Some of the views expressed in the following notes on newly approved products should be regarded as preliminary, as there may have been limited published data at the time of publication, and little experience in Australia of their safety or efficacy. However, the Editorial Executive Committee believes that comments made in good faith at an early stage may still be of value. Before new drugs are prescribed, the Committee believes it is important that more detailed information is obtained from the manufacturer's approved product information, a drug information centre or some other appropriate source.
Agenerase (Glaxo Wellcome)
150 mg capsules, and 240 mL bottles containing 15 mg/mL oral solution
Approved indication: HIV-1
Australian Medicines Handbook Section 5.3.5
Amprenavir is the fifth protease inhibitor to be approved for use in Australia.

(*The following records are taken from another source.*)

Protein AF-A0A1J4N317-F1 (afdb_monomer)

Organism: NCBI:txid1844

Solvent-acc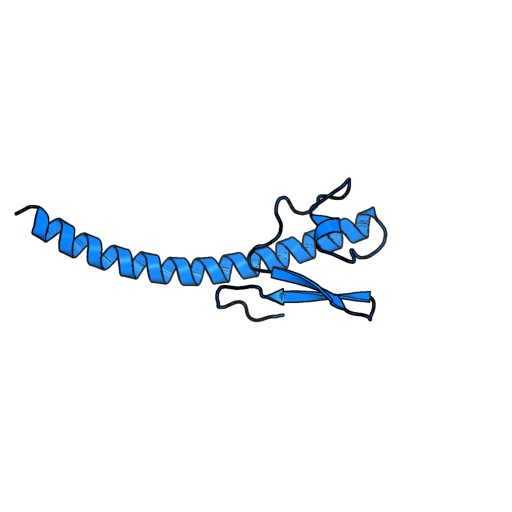essible surface area (backbone atoms only — not comparable to full-atom values): 5601 Å² total; per-residue (Å²): 119,68,69,60,60,51,52,57,57,53,54,59,49,53,57,52,50,54,58,48,48,54,54,46,51,41,52,49,33,59,48,47,54,52,52,48,52,54,30,49,52,54,42,27,76,72,67,78,44,79,77,70,42,60,60,52,34,50,40,73,101,50,53,61,35,96,60,80,62,70,41,49,41,64,45,64,42,101,78,88,43,82,42,69,40,65,40,71,86,80,71,62,78,62,129

Mean predicted aligned error: 10.77 Å

InterPro domains:
  IPR045584 Pilin-like [SSF54523] (2-86)

Foldseek 3Di:
DVVVVVVVVVVVVVVVVVVVVQVVLQVLLVVVVVLVVVLQVQCCVPVVAGDQALCQCCDDPSVSDVDRRQQWGWHRDPPSDTFTDTDDDDDHDGD

pLDDT: mean 71.28, std 11.68, range [48.19, 92.25]

Radius of gyration: 19.21 Å; Cα contacts (8 Å, |Δi|>4): 91; chains: 1; bounding box: 37×34×58 Å

Structure (mmCIF, N/CA/C/O backbone):
data_AF-A0A1J4N317-F1
#
_entry.id   AF-A0A1J4N317-F1
#
loop_
_atom_site.group_PDB
_atom_site.id
_atom_site.type_symbol
_atom_site.label_atom_id
_atom_site.label_alt_id
_atom_site.label_comp_id
_atom_site.label_asym_id
_atom_site.label_entity_id
_atom_site.label_seq_id
_atom_site.pdbx_PDB_ins_code
_atom_site.Cartn_x
_atom_site.Cartn_y
_atom_site.Cartn_z
_atom_site.occupancy
_atom_site.B_iso_or_equiv
_atom_site.auth_seq_id
_atom_site.auth_comp_id
_atom_site.auth_asym_id
_atom_site.auth_atom_id
_atom_site.pdbx_PDB_model_num
ATOM 1 N N . MET A 1 1 ? 19.192 17.463 -36.871 1.00 83.44 1 MET A N 1
ATOM 2 C CA . MET A 1 1 ? 20.044 16.522 -36.098 1.00 83.44 1 MET A CA 1
ATOM 3 C C . MET A 1 1 ? 19.591 16.277 -34.653 1.00 83.44 1 MET A C 1
ATOM 5 O O . MET A 1 1 ? 19.941 15.248 -34.099 1.00 83.44 1 MET A O 1
ATOM 9 N N . VAL A 1 2 ? 18.777 17.146 -34.045 1.00 86.19 2 VAL A N 1
ATOM 10 C CA . VAL A 1 2 ? 18.275 17.004 -32.656 1.00 86.19 2 VAL A CA 1
ATOM 11 C C . VAL A 1 2 ? 17.371 15.788 -32.394 1.00 86.19 2 VAL A C 1
ATOM 13 O O . VAL A 1 2 ? 17.340 15.258 -31.295 1.00 86.19 2 VAL A O 1
ATOM 16 N N . ILE A 1 3 ? 16.682 15.287 -33.413 1.00 89.19 3 ILE A N 1
ATOM 17 C CA . ILE A 1 3 ? 15.833 14.085 -33.342 1.00 89.19 3 ILE A CA 1
ATOM 18 C C . ILE A 1 3 ? 16.638 12.836 -32.927 1.00 89.19 3 ILE A C 1
ATOM 20 O O . ILE A 1 3 ? 16.146 12.003 -32.174 1.00 89.19 3 ILE A O 1
ATOM 24 N N . LEU A 1 4 ? 17.899 12.729 -33.359 1.00 90.44 4 LEU A N 1
ATOM 25 C CA . LEU A 1 4 ? 18.738 11.556 -33.097 1.00 90.44 4 LEU A CA 1
ATOM 26 C C . LEU A 1 4 ? 19.164 11.471 -31.627 1.00 90.44 4 LEU A C 1
ATOM 28 O O . LEU A 1 4 ? 19.068 10.411 -31.013 1.00 90.44 4 LEU A O 1
ATOM 32 N N . ILE A 1 5 ? 19.594 12.600 -31.056 1.00 91.31 5 ILE A N 1
ATOM 33 C CA . ILE A 1 5 ? 20.049 12.645 -29.660 1.00 91.31 5 ILE A CA 1
ATOM 34 C C . ILE A 1 5 ? 18.877 12.452 -28.697 1.00 91.31 5 ILE A C 1
ATOM 36 O O . ILE A 1 5 ? 19.010 11.727 -27.715 1.00 91.31 5 ILE A O 1
ATOM 40 N N . LEU A 1 6 ? 17.702 13.004 -29.019 1.00 91.50 6 LEU A N 1
ATOM 41 C CA . LEU A 1 6 ? 16.496 12.795 -28.219 1.00 91.50 6 LEU A CA 1
ATOM 42 C C . LEU A 1 6 ? 16.019 11.337 -28.285 1.00 91.50 6 LEU A C 1
ATOM 44 O O . LEU A 1 6 ? 15.582 10.805 -27.270 1.00 91.50 6 LEU A O 1
ATOM 48 N N . GLY A 1 7 ? 16.161 10.664 -29.433 1.00 89.75 7 GLY A N 1
ATOM 49 C CA . GLY A 1 7 ? 15.784 9.256 -29.587 1.00 89.75 7 GLY A CA 1
ATOM 50 C C . GLY A 1 7 ? 16.595 8.301 -28.703 1.00 89.75 7 GLY A C 1
ATOM 51 O O . GLY A 1 7 ? 16.022 7.440 -28.038 1.00 89.75 7 GLY A O 1
ATOM 52 N N . VAL A 1 8 ? 17.919 8.478 -28.639 1.00 91.81 8 VAL A N 1
ATOM 53 C CA . VAL A 1 8 ? 18.791 7.635 -27.796 1.00 91.81 8 VAL A CA 1
ATOM 54 C C . VAL A 1 8 ? 18.557 7.908 -26.310 1.00 91.81 8 VAL A C 1
ATOM 56 O O . VAL A 1 8 ? 18.424 6.968 -25.523 1.00 91.81 8 VAL A O 1
ATOM 59 N N . LEU A 1 9 ? 18.451 9.185 -25.929 1.00 92.25 9 LEU A N 1
ATOM 60 C CA . LEU A 1 9 ? 18.194 9.581 -24.542 1.00 92.25 9 LEU A CA 1
ATOM 61 C C . LEU A 1 9 ? 16.820 9.097 -24.053 1.00 92.25 9 LEU A C 1
ATOM 63 O O . LEU A 1 9 ? 16.701 8.645 -22.915 1.00 92.25 9 LEU A O 1
ATOM 67 N N . ALA A 1 10 ? 15.793 9.118 -24.908 1.00 88.69 10 ALA A N 1
ATOM 68 C CA . ALA A 1 10 ? 14.470 8.599 -24.564 1.00 88.69 10 ALA A CA 1
ATOM 69 C C . ALA A 1 10 ? 14.487 7.081 -24.314 1.00 88.69 10 ALA A C 1
ATOM 71 O O . ALA A 1 10 ? 13.849 6.604 -23.376 1.00 88.69 10 ALA A O 1
ATOM 72 N N . GLY A 1 11 ? 15.251 6.320 -25.105 1.00 90.50 11 GLY A N 1
ATOM 73 C CA . GLY A 1 11 ? 15.347 4.867 -24.955 1.00 90.50 11 GLY A CA 1
ATOM 74 C C . GLY A 1 11 ? 15.864 4.434 -23.580 1.00 90.50 11 GLY A C 1
ATOM 75 O O . GLY A 1 11 ? 15.247 3.598 -22.921 1.00 90.50 11 GLY A O 1
ATOM 76 N N . VAL A 1 12 ? 16.961 5.031 -23.104 1.00 90.12 12 VAL A N 1
ATOM 77 C CA . VAL A 1 12 ? 17.599 4.638 -21.830 1.00 90.12 12 VAL A CA 1
ATOM 78 C C . VAL A 1 12 ? 16.752 4.973 -20.596 1.00 90.12 12 VAL A C 1
ATOM 80 O O . VAL A 1 12 ?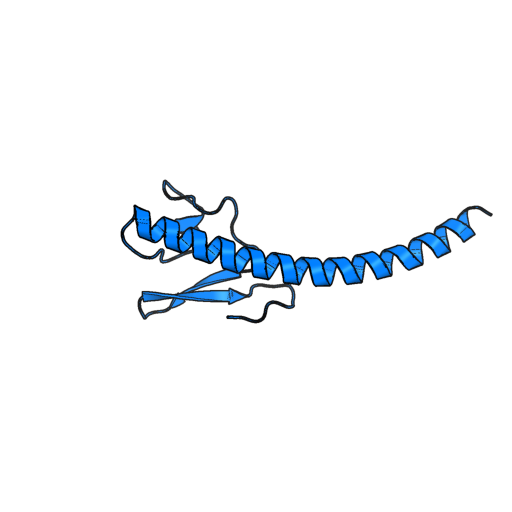 16.746 4.220 -19.616 1.00 90.12 12 VAL A O 1
ATOM 83 N N . VAL A 1 13 ? 15.989 6.070 -20.645 1.00 88.62 13 VAL A N 1
ATOM 84 C CA . VAL A 1 13 ? 15.124 6.489 -19.533 1.00 88.62 13 VAL A CA 1
ATOM 85 C C . VAL A 1 13 ? 13.942 5.537 -19.370 1.00 88.62 13 VAL A C 1
ATOM 87 O O . VAL A 1 13 ? 13.613 5.184 -18.243 1.00 88.62 13 VAL A O 1
ATOM 90 N N . VAL A 1 14 ? 13.338 5.045 -20.457 1.00 85.50 14 VAL A N 1
ATOM 91 C CA . VAL A 1 14 ? 12.183 4.131 -20.367 1.00 85.50 14 VAL A CA 1
ATOM 92 C C . VAL A 1 14 ? 12.556 2.807 -19.693 1.00 85.50 14 VAL A C 1
ATOM 94 O O . VAL A 1 14 ? 11.790 2.311 -18.867 1.00 85.50 14 VAL A O 1
ATOM 97 N N . PHE A 1 15 ? 13.738 2.252 -19.976 1.00 82.50 15 PHE A N 1
ATOM 98 C CA . PHE A 1 15 ? 14.230 1.061 -19.268 1.00 82.50 15 PHE A CA 1
ATOM 99 C C . PHE A 1 15 ? 14.489 1.336 -17.785 1.00 82.50 15 PHE A C 1
ATOM 101 O O . PHE A 1 15 ? 14.121 0.526 -16.934 1.00 82.50 15 PHE A O 1
ATOM 108 N N . SER A 1 16 ? 15.059 2.502 -17.476 1.00 85.25 16 SER A N 1
ATOM 109 C CA . SER A 1 16 ? 15.332 2.913 -16.095 1.00 85.25 16 SER A CA 1
ATOM 110 C C . SER A 1 16 ? 14.038 3.121 -15.297 1.00 85.25 16 SER A C 1
ATOM 112 O O . SER A 1 16 ? 13.919 2.626 -14.179 1.00 85.25 16 SER A O 1
ATOM 114 N N . VAL A 1 17 ? 13.030 3.775 -15.884 1.00 83.88 17 VAL A N 1
ATOM 115 C CA . VAL A 1 17 ? 11.725 4.019 -15.248 1.00 83.88 17 VAL A CA 1
ATOM 116 C C . VAL A 1 17 ? 10.931 2.724 -15.084 1.00 83.88 17 VAL A C 1
ATOM 118 O O . VAL A 1 17 ? 10.337 2.520 -14.032 1.00 83.88 17 VAL A O 1
ATOM 121 N N . ARG A 1 18 ? 10.954 1.808 -16.062 1.00 79.62 18 ARG A N 1
ATOM 122 C CA . ARG A 1 18 ? 10.285 0.500 -15.927 1.00 79.62 18 ARG A CA 1
ATOM 123 C C . ARG A 1 18 ? 10.868 -0.332 -14.779 1.0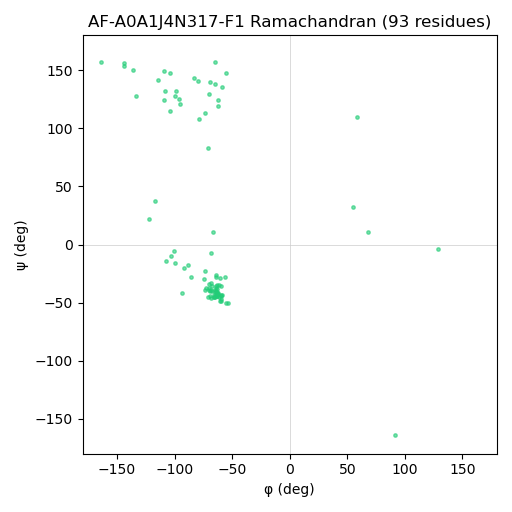0 79.62 18 ARG A C 1
ATOM 125 O O . ARG A 1 18 ? 10.102 -0.891 -14.006 1.00 79.62 18 ARG A O 1
ATOM 132 N N . GLY A 1 19 ? 12.194 -0.364 -14.625 1.00 78.88 19 GLY A N 1
ATOM 133 C CA . GLY A 1 19 ? 12.840 -1.080 -13.517 1.00 78.88 19 GLY A CA 1
ATOM 134 C C . GLY A 1 19 ? 12.634 -0.426 -12.145 1.00 78.88 19 GLY A C 1
ATOM 135 O O . GLY A 1 19 ? 12.527 -1.126 -11.140 1.00 78.88 19 GLY A O 1
ATOM 136 N N . ILE A 1 20 ? 12.566 0.908 -12.085 1.00 81.81 20 ILE A N 1
ATOM 137 C CA . ILE A 1 20 ? 12.282 1.645 -10.844 1.00 81.81 20 ILE A CA 1
ATOM 138 C C . ILE A 1 20 ? 10.809 1.511 -10.448 1.00 81.81 20 ILE A C 1
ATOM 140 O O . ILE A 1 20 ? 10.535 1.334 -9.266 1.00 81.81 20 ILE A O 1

It can be used to treat HIV infection in combination with other antiretroviral drugs, such as zidovudine and lamivudine. By inhibiting the protease in HIV-1, amprenavir results in the production of non-infectious virions.
Patients take amprenavir twice a day. As the dose is 20 mg/kg the patients need to take several capsules. The oral solution is less bioavailable than the capsules, so the doses are not equivalent. Although absorption is affected by food, amprenavir can be taken with or without food. The volume of distribution is large, but amprenavir does not greatly penetrate the blood brain barrier. Concentrations in cerebrospinal fluid are less than 1% of the plasma concentration.
Amprenavir is eliminated by hepatic metabolism and has a half-life of 7-11hours. The metabolism of amprenavir involves cytochrome CYP3A4. It therefore has many potential interactions including those with other drugs used to treat HIV. Patients taking amprenavir should not be given drugs such as midazolam, triazolam, ergot derivatives and rifampicin.
Clinical trials show that adding amprenavir to a combination of zidovudine and lamivudine in previously untreated patients is more efficacious than the combination alone. Almost 60% of patients will have concentrations of viral RNA less than 400 copies/mL after 16 weeks of treatment. An open label extension of this study resulted in 43% of the patients being at or below the target concentration after 48 weeks.1
In patients who have previously had treatment, but not with a protease inhibitor,30% will have less than 400 copies/mL after 48 weeks. If amprenavir is given to patients who have already been treated with a protease inhibitor, 34% will have less than 200 copies/mL after 24 weeks of taking the dual protease inhibitor regimen. The response rate is reduced if the patients have previously taken a non-nucleoside reverse transcriptase inhibitor.
Adverse effects are common and include nausea, vomiting and diarrhoea. Some patients will develop rashes. These usually resolve spontaneously, but the Stevens-Johnstone syndrome has been reported. Other uncommon adverse effects include lipodystrophy, hyperlipidaemia and diabetes mellitus.
The capsule formulation contains vitamin E, so patients are advised not to take supplements of vitamin E. The oral solution is not suitable for young children and pregnant women because it contains the potentially toxic propyleneglycol. This formulation is also contraindicated in patients with hepatic or renal impairment.
In patients who have not previously had a protease inhibitor as part of their treatment, indinavir may be better tolerated and have greater efficacy than amprenavir. However, it is only approved for patients who have previously been treated with a protease inhibitor. HIV can become resistant to protease inhibitors, however the profile of resistance to amprenavir differs from that of other protease inhibitors. It may therefore have a role in 'salvage therapy' when resistance to other protease inhibitors has developed
- Goodgame JC, Pottage JC, Jablonowski H, Hardy WD, Stein A, Fischl M, et al. Amprenavirin combination with lamivudine and zidovudine versus lamivudine and zidovudine alone in HIV-1-infected antiretroviral-naive adults. Antivir Ther 2000;5:215-25.